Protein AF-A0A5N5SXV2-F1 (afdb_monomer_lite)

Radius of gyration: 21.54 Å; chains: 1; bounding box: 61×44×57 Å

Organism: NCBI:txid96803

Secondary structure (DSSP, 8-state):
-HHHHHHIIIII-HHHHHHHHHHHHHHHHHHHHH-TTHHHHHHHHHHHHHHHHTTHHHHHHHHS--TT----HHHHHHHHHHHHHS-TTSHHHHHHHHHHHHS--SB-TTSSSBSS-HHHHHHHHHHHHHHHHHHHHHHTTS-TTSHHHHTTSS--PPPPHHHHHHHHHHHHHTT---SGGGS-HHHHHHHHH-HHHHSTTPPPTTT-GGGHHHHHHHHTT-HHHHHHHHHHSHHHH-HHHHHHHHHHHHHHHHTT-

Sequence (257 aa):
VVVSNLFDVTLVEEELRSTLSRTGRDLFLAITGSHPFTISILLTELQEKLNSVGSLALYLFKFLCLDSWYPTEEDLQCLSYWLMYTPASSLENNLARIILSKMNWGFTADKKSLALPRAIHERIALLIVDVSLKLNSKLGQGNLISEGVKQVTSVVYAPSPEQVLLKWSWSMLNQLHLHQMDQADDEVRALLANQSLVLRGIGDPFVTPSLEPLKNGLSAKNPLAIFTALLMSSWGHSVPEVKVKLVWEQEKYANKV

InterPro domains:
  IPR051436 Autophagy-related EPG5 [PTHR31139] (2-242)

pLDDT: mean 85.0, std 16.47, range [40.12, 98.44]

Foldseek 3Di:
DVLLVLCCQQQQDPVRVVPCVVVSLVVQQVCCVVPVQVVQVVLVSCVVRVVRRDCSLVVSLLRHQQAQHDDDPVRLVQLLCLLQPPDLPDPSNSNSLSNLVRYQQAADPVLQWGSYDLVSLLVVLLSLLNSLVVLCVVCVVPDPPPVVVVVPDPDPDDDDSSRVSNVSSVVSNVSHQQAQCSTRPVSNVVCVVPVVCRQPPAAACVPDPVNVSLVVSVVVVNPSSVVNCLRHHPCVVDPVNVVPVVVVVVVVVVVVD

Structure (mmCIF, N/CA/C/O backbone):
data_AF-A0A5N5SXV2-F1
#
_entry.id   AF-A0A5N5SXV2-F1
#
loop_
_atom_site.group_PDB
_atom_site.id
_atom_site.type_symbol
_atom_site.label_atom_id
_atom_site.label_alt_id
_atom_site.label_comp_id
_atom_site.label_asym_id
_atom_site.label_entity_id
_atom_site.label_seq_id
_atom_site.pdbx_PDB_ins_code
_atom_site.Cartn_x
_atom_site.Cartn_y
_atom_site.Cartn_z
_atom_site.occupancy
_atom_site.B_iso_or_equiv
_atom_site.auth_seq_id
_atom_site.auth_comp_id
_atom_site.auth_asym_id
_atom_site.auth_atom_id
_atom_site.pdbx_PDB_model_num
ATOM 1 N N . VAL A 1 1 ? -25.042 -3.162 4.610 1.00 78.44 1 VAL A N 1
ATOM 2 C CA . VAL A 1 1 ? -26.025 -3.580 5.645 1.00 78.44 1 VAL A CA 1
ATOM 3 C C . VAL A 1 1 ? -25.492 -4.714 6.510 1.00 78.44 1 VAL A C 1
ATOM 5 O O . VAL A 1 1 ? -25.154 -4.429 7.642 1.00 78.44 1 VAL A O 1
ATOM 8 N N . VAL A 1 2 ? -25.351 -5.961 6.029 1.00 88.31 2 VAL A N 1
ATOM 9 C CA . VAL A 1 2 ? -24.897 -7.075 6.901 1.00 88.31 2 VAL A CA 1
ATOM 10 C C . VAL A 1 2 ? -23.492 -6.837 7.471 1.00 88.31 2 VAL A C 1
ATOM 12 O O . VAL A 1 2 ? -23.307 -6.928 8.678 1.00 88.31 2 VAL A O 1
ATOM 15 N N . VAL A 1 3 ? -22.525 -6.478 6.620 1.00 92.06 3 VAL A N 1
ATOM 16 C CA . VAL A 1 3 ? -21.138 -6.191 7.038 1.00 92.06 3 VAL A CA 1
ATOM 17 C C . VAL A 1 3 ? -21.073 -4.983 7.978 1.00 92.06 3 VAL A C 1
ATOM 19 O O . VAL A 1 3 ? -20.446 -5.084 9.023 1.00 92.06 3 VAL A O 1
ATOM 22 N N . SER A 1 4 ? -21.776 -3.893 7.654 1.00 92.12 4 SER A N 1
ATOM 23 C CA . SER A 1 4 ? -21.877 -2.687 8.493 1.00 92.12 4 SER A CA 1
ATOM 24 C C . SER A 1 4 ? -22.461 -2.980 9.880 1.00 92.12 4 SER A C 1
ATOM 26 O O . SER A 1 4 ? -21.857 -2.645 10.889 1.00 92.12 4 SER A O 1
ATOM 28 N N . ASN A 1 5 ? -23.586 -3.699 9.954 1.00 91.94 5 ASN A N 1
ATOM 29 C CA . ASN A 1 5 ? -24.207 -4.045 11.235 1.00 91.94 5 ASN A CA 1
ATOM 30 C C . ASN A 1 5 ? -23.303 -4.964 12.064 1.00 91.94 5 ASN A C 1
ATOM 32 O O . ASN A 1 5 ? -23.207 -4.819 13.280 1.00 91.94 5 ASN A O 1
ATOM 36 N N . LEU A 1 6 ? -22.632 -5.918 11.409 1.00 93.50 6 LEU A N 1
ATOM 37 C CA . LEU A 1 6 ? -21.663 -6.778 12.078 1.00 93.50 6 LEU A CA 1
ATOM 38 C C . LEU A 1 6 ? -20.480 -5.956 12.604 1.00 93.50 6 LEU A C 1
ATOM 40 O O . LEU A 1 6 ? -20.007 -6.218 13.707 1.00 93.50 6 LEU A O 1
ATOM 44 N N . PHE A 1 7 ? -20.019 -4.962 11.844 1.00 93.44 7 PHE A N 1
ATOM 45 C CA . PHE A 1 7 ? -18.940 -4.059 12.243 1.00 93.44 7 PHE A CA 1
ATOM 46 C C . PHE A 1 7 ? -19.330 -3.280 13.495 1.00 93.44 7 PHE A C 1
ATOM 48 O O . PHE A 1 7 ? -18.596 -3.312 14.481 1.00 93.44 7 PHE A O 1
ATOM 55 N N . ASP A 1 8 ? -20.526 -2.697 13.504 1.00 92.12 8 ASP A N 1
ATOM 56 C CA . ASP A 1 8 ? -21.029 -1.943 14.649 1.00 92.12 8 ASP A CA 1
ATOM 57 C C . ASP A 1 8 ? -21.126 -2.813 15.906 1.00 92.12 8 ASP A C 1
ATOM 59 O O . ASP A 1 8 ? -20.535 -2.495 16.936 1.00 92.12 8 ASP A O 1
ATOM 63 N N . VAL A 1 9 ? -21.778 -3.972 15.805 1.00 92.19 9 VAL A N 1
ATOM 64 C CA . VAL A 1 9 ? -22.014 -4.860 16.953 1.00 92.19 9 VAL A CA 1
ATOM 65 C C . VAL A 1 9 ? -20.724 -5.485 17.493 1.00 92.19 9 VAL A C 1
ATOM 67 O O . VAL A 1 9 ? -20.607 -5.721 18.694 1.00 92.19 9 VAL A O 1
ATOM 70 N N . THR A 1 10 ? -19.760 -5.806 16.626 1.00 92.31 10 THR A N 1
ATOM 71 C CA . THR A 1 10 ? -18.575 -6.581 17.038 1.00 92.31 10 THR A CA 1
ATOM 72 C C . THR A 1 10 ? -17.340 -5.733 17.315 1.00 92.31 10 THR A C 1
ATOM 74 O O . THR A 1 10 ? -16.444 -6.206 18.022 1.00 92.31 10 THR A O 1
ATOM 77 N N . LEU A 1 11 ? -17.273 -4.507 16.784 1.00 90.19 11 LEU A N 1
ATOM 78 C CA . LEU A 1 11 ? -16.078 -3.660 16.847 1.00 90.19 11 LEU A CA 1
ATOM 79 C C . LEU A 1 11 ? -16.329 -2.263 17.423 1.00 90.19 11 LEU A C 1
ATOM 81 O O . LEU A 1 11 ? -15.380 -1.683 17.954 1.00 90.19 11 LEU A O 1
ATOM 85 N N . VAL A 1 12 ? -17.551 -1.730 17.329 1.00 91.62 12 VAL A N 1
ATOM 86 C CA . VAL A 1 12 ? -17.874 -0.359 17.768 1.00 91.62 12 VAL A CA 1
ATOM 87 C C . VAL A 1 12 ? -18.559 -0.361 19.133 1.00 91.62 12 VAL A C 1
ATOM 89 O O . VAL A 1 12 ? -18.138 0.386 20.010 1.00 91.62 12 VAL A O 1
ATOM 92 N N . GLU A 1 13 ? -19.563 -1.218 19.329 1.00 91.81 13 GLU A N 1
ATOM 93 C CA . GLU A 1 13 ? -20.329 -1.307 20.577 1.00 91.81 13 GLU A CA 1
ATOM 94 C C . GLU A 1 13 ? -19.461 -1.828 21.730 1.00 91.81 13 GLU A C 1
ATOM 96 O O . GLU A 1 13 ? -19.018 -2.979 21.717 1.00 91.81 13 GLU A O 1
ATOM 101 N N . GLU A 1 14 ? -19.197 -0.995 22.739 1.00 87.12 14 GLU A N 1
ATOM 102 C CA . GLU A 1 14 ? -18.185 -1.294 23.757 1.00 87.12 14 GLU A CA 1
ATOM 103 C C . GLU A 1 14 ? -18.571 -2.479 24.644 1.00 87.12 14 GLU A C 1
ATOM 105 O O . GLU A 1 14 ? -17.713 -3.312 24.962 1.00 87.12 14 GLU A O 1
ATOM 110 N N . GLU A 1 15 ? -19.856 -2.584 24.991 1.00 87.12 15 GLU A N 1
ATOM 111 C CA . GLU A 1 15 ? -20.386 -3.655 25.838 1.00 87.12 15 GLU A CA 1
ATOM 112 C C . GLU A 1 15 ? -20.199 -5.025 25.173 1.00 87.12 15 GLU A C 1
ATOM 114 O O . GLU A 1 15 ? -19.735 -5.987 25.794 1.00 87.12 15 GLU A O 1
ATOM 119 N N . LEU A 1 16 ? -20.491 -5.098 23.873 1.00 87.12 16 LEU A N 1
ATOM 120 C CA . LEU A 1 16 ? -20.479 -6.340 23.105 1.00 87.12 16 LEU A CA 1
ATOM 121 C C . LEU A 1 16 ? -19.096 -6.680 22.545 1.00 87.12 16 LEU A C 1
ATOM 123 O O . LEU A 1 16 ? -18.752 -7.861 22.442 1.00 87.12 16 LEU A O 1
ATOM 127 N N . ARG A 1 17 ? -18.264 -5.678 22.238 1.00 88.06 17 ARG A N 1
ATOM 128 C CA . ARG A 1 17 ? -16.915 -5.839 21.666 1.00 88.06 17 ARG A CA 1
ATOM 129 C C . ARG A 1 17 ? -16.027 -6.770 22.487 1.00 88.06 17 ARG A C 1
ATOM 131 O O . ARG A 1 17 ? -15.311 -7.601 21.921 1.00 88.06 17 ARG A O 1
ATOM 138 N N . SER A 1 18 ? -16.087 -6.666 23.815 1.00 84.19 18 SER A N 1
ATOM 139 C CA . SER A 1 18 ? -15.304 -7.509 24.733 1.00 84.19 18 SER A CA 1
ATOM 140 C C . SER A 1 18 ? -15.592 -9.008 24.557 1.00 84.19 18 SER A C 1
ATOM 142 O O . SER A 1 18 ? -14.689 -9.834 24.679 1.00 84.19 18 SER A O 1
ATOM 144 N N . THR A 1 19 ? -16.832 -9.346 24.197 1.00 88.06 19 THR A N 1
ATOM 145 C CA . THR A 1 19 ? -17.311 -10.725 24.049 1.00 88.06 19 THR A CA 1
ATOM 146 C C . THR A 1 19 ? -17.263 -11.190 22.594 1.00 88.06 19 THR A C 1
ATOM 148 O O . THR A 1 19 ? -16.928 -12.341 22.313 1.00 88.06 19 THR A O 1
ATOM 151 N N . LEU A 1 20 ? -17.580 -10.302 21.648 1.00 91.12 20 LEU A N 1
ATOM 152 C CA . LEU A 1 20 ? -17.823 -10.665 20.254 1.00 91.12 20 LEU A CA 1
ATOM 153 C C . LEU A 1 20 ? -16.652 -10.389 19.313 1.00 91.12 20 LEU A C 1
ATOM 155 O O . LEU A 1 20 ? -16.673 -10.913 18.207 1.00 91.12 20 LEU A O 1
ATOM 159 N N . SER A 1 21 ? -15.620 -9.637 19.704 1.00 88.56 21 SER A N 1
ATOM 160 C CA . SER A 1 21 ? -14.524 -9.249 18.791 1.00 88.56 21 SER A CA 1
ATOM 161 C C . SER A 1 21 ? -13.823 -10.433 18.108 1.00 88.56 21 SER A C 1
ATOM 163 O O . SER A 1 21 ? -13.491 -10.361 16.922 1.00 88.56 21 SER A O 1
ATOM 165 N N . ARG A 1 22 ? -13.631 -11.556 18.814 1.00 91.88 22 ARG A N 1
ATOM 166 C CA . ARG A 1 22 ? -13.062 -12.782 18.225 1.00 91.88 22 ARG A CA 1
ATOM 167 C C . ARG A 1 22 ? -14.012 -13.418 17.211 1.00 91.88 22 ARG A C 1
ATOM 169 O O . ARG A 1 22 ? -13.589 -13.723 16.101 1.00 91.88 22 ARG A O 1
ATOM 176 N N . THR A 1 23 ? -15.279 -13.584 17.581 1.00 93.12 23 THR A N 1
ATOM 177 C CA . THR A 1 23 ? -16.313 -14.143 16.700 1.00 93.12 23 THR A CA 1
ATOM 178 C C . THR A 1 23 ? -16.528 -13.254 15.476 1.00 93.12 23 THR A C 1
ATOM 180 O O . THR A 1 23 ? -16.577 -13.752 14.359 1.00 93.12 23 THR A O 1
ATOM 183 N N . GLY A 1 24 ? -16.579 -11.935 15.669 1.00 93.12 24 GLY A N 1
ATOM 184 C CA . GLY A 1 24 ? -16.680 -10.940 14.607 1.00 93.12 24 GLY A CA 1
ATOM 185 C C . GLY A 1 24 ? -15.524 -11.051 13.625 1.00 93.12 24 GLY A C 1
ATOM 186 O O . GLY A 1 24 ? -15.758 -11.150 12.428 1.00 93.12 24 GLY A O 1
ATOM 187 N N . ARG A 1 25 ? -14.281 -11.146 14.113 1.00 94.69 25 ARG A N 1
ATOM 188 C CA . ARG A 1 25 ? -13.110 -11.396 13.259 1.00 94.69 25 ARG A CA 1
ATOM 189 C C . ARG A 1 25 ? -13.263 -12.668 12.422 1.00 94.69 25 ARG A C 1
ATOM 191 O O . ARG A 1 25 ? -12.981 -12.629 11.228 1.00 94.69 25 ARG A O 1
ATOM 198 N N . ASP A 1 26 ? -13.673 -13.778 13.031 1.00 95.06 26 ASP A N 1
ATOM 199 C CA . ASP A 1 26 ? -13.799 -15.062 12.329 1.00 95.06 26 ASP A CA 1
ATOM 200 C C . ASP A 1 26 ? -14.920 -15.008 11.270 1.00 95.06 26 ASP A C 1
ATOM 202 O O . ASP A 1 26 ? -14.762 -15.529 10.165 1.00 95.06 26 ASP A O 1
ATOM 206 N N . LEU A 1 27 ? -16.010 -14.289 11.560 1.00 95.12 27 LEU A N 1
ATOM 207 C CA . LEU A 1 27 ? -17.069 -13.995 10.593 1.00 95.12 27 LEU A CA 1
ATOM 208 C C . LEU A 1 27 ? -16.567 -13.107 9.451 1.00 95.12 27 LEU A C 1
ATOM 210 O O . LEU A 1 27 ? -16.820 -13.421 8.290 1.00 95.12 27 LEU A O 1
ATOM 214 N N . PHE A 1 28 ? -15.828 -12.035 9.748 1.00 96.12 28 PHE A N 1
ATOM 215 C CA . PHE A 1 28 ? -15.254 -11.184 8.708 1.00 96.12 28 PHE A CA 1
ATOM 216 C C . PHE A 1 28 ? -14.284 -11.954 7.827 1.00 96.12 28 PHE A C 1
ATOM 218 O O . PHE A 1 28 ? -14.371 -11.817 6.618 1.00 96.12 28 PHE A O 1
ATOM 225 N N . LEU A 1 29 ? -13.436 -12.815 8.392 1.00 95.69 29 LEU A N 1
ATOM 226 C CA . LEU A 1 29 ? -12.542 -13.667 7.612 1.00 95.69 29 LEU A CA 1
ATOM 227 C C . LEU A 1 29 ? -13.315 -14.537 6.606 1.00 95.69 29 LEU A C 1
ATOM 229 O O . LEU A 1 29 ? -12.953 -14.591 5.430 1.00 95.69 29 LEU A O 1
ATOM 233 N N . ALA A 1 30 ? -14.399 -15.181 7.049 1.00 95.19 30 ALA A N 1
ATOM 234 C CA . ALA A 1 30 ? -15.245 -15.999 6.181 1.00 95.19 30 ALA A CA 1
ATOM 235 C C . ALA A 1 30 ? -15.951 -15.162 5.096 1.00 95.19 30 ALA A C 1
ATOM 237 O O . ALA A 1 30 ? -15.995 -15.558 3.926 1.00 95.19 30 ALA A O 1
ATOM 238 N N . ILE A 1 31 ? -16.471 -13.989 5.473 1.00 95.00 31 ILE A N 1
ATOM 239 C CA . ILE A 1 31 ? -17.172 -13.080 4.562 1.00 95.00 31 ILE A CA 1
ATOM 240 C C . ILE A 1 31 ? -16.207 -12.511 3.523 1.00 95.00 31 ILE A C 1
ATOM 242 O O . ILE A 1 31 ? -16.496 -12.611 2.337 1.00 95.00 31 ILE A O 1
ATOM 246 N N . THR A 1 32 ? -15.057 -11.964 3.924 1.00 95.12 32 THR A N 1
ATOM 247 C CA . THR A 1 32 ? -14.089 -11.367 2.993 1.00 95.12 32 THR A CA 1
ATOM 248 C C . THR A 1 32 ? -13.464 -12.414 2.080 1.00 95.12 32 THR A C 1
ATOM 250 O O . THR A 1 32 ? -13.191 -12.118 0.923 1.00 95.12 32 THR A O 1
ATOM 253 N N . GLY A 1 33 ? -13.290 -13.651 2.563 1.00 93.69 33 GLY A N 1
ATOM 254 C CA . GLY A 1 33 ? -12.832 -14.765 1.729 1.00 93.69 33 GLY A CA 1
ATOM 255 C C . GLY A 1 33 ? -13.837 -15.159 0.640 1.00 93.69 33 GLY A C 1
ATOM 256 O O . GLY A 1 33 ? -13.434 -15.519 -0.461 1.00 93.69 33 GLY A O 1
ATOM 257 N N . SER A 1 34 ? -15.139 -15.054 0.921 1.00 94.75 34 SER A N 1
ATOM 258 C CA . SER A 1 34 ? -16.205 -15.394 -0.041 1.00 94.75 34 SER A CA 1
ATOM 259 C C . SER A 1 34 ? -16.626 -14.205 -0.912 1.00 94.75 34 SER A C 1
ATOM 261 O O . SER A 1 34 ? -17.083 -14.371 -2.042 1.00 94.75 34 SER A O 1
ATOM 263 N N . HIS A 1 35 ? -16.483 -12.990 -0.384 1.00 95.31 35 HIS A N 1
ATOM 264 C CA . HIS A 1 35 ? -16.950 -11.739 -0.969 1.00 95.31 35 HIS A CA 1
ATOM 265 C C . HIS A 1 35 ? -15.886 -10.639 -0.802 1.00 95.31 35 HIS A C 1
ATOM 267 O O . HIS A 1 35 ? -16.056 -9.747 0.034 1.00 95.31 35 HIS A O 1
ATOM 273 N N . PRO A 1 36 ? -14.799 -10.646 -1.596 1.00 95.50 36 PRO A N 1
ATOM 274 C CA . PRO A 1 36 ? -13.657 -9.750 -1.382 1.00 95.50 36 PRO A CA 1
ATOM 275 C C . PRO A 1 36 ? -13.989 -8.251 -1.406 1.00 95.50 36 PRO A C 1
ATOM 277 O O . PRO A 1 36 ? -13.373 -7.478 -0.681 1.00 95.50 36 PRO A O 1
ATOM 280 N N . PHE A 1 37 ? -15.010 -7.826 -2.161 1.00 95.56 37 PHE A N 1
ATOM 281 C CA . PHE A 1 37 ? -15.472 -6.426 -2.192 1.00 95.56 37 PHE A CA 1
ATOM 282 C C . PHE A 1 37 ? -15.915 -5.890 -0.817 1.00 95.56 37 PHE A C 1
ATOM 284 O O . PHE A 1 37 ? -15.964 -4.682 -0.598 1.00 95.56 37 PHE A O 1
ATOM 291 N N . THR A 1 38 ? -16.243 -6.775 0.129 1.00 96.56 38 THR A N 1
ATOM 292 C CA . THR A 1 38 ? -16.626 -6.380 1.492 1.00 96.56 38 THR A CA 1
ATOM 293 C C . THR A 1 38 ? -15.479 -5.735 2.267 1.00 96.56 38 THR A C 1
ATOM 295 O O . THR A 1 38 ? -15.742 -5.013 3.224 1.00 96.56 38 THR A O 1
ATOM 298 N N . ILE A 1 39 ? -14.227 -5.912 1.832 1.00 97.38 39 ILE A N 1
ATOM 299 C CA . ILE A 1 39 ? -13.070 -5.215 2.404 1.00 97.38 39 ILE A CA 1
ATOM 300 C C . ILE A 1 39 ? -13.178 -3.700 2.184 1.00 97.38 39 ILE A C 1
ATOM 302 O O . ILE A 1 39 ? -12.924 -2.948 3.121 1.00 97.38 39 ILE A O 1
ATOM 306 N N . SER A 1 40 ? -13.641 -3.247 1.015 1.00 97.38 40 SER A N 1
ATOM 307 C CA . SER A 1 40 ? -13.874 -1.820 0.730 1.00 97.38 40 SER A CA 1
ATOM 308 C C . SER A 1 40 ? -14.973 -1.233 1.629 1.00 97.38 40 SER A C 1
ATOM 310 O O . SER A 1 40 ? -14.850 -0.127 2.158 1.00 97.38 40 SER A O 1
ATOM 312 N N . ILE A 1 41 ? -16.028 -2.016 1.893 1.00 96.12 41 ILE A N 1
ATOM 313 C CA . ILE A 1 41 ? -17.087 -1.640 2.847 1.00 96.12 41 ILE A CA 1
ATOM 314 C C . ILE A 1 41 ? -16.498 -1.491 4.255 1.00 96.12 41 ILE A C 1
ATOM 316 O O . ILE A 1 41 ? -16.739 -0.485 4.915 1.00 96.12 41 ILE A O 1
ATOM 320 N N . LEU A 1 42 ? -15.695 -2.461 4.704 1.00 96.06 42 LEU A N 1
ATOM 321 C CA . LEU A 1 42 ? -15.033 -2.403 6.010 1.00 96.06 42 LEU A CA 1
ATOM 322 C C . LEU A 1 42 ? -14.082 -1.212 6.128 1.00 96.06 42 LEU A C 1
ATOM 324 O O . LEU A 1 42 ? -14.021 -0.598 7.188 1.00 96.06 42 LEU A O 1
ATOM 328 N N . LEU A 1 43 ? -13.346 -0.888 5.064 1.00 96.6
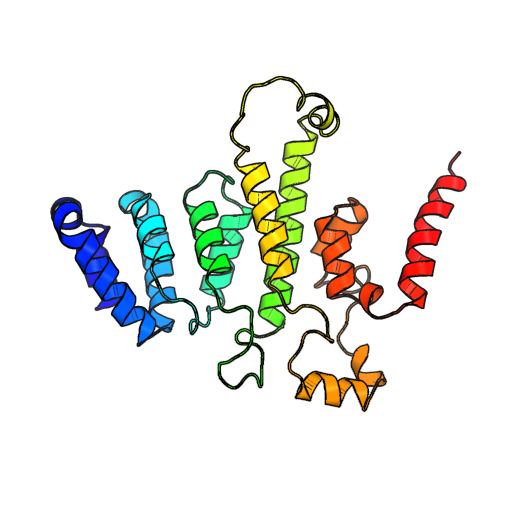9 43 LEU A N 1
ATOM 329 C CA . LEU A 1 43 ? -12.437 0.253 5.049 1.00 96.69 43 LEU A CA 1
ATOM 330 C C . LEU A 1 43 ? -13.199 1.579 5.177 1.00 96.69 43 LEU A C 1
ATOM 332 O O . LEU A 1 43 ? -12.769 2.451 5.930 1.00 96.69 43 LEU A O 1
ATOM 336 N N . THR A 1 44 ? -14.351 1.692 4.513 1.00 95.75 44 THR A N 1
ATOM 337 C CA . THR A 1 44 ? -15.229 2.869 4.594 1.00 95.75 44 THR A CA 1
ATOM 338 C C . THR A 1 44 ? -15.800 3.042 6.005 1.00 95.75 44 THR A C 1
ATOM 340 O O . THR A 1 44 ? -15.638 4.100 6.607 1.00 95.75 44 THR A O 1
ATOM 343 N N . GLU A 1 45 ? -16.387 1.989 6.584 1.00 94.69 45 GLU A N 1
ATOM 344 C CA . GLU A 1 45 ? -16.9
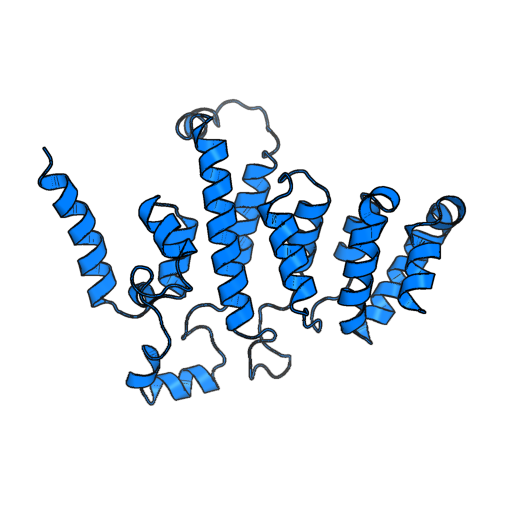07 2.018 7.966 1.00 94.69 45 GLU A CA 1
ATOM 345 C C . GLU A 1 45 ? -15.804 2.359 8.975 1.00 94.69 45 GLU A C 1
ATOM 347 O O . GLU A 1 45 ? -15.999 3.126 9.922 1.00 94.69 45 GLU A O 1
ATOM 352 N N . LEU A 1 46 ? -14.610 1.803 8.755 1.00 94.19 46 LEU A N 1
ATOM 353 C CA . LEU A 1 46 ? -13.465 2.058 9.606 1.00 94.19 46 LEU A CA 1
ATOM 354 C C . LEU A 1 46 ? -13.008 3.512 9.523 1.00 94.19 46 LEU A C 1
ATOM 356 O O . LEU A 1 46 ? -12.659 4.071 10.556 1.00 94.19 46 LEU A O 1
ATOM 360 N N . GLN A 1 47 ? -13.018 4.132 8.344 1.00 93.56 47 GLN A N 1
ATOM 361 C CA . GLN A 1 47 ? -12.619 5.529 8.182 1.00 93.56 47 GLN A CA 1
ATOM 362 C C . GLN A 1 47 ? -13.474 6.471 9.040 1.00 93.56 47 GLN A C 1
ATOM 364 O O . GLN A 1 47 ? -12.939 7.394 9.652 1.00 93.56 47 GLN A O 1
ATOM 369 N N . GLU A 1 48 ? -14.779 6.218 9.129 1.00 91.62 48 GLU A N 1
ATOM 370 C CA . GLU A 1 48 ? -15.705 7.031 9.923 1.00 91.62 48 GLU A CA 1
ATOM 371 C C . GLU A 1 48 ? -15.570 6.778 11.432 1.00 91.62 48 GLU A C 1
ATOM 373 O O . GLU A 1 48 ? -15.734 7.692 12.242 1.00 91.62 48 GLU A O 1
ATOM 378 N N . LYS A 1 49 ? -15.258 5.536 11.822 1.00 93.38 49 LYS A N 1
ATOM 379 C CA . LYS A 1 49 ? -15.352 5.059 13.214 1.00 93.38 49 LYS A CA 1
ATOM 380 C C . LYS A 1 49 ? -14.001 4.676 13.823 1.00 93.38 49 LYS A C 1
ATOM 382 O O . LYS A 1 49 ? -13.952 4.041 14.879 1.00 93.38 49 LYS A O 1
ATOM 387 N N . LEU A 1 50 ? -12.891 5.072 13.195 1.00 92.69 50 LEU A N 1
───
• GOAL OF THE EXERCISE: The lines above from the one with "ATOM 103 C C" through the one with "ATOM 142 O O" are to be duplicated exactly, ends included, with nothing added.

• YOUR RESPONSE:
ATOM 103 C C . GLU A 1 14 ? -18.571 -2.479 24.644 1.00 87.12 14 GLU A C 1
ATOM 105 O O . GLU A 1 14 ? -17.713 -3.312 24.962 1.00 87.12 14 GLU A O 1
ATOM 110 N N . GLU A 1 15 ? -19.856 -2.584 24.991 1.00 87.12 15 GLU A N 1
ATOM 111 C CA . GLU A 1 15 ? -20.386 -3.655 25.838 1.00 87.12 15 GLU A CA 1
ATOM 112 C C . GLU A 1 15 ? -20.199 -5.025 25.173 1.00 87.12 15 GLU A C 1
ATOM 114 O O . GLU A 1 15 ? -19.735 -5.987 25.794 1.00 87.12 15 GLU A O 1
ATOM 119 N N . LEU A 1 16 ? -20.491 -5.098 23.873 1.00 87.12 16 LEU A N 1
ATOM 120 C CA . LEU A 1 16 ? -20.479 -6.340 23.105 1.00 87.12 16 LEU A CA 1
ATOM 121 C C . LEU A 1 16 ? -19.096 -6.680 22.545 1.00 87.12 16 LEU A C 1
ATOM 123 O O . LEU A 1 16 ? -18.752 -7.861 22.442 1.00 87.12 16 LEU A O 1
ATOM 127 N N . ARG A 1 17 ? -18.264 -5.678 22.238 1.00 88.06 17 ARG A N 1
ATOM 128 C CA . ARG A 1 17 ? -16.915 -5.839 21.666 1.00 88.06 17 ARG A CA 1
ATOM 129 C C . ARG A 1 17 ? -16.027 -6.770 22.487 1.00 88.06 17 ARG A C 1
ATOM 131 O O . ARG A 1 17 ? -15.311 -7.601 21.921 1.00 88.06 17 ARG A O 1
ATOM 138 N N . SER A 1 18 ? -16.087 -6.666 23.815 1.00 84.19 18 SER A N 1
ATOM 139 C CA . SER A 1 18 ? -15.304 -7.509 24.733 1.00 84.19 18 SER A CA 1
ATOM 140 C C . SER A 1 18 ? -15.592 -9.008 24.557 1.00 84.19 18 SER A C 1
ATOM 142 O O . SER A 1 18 ? -14.689 -9.834 24.679 1.00 84.19 18 SER A O 1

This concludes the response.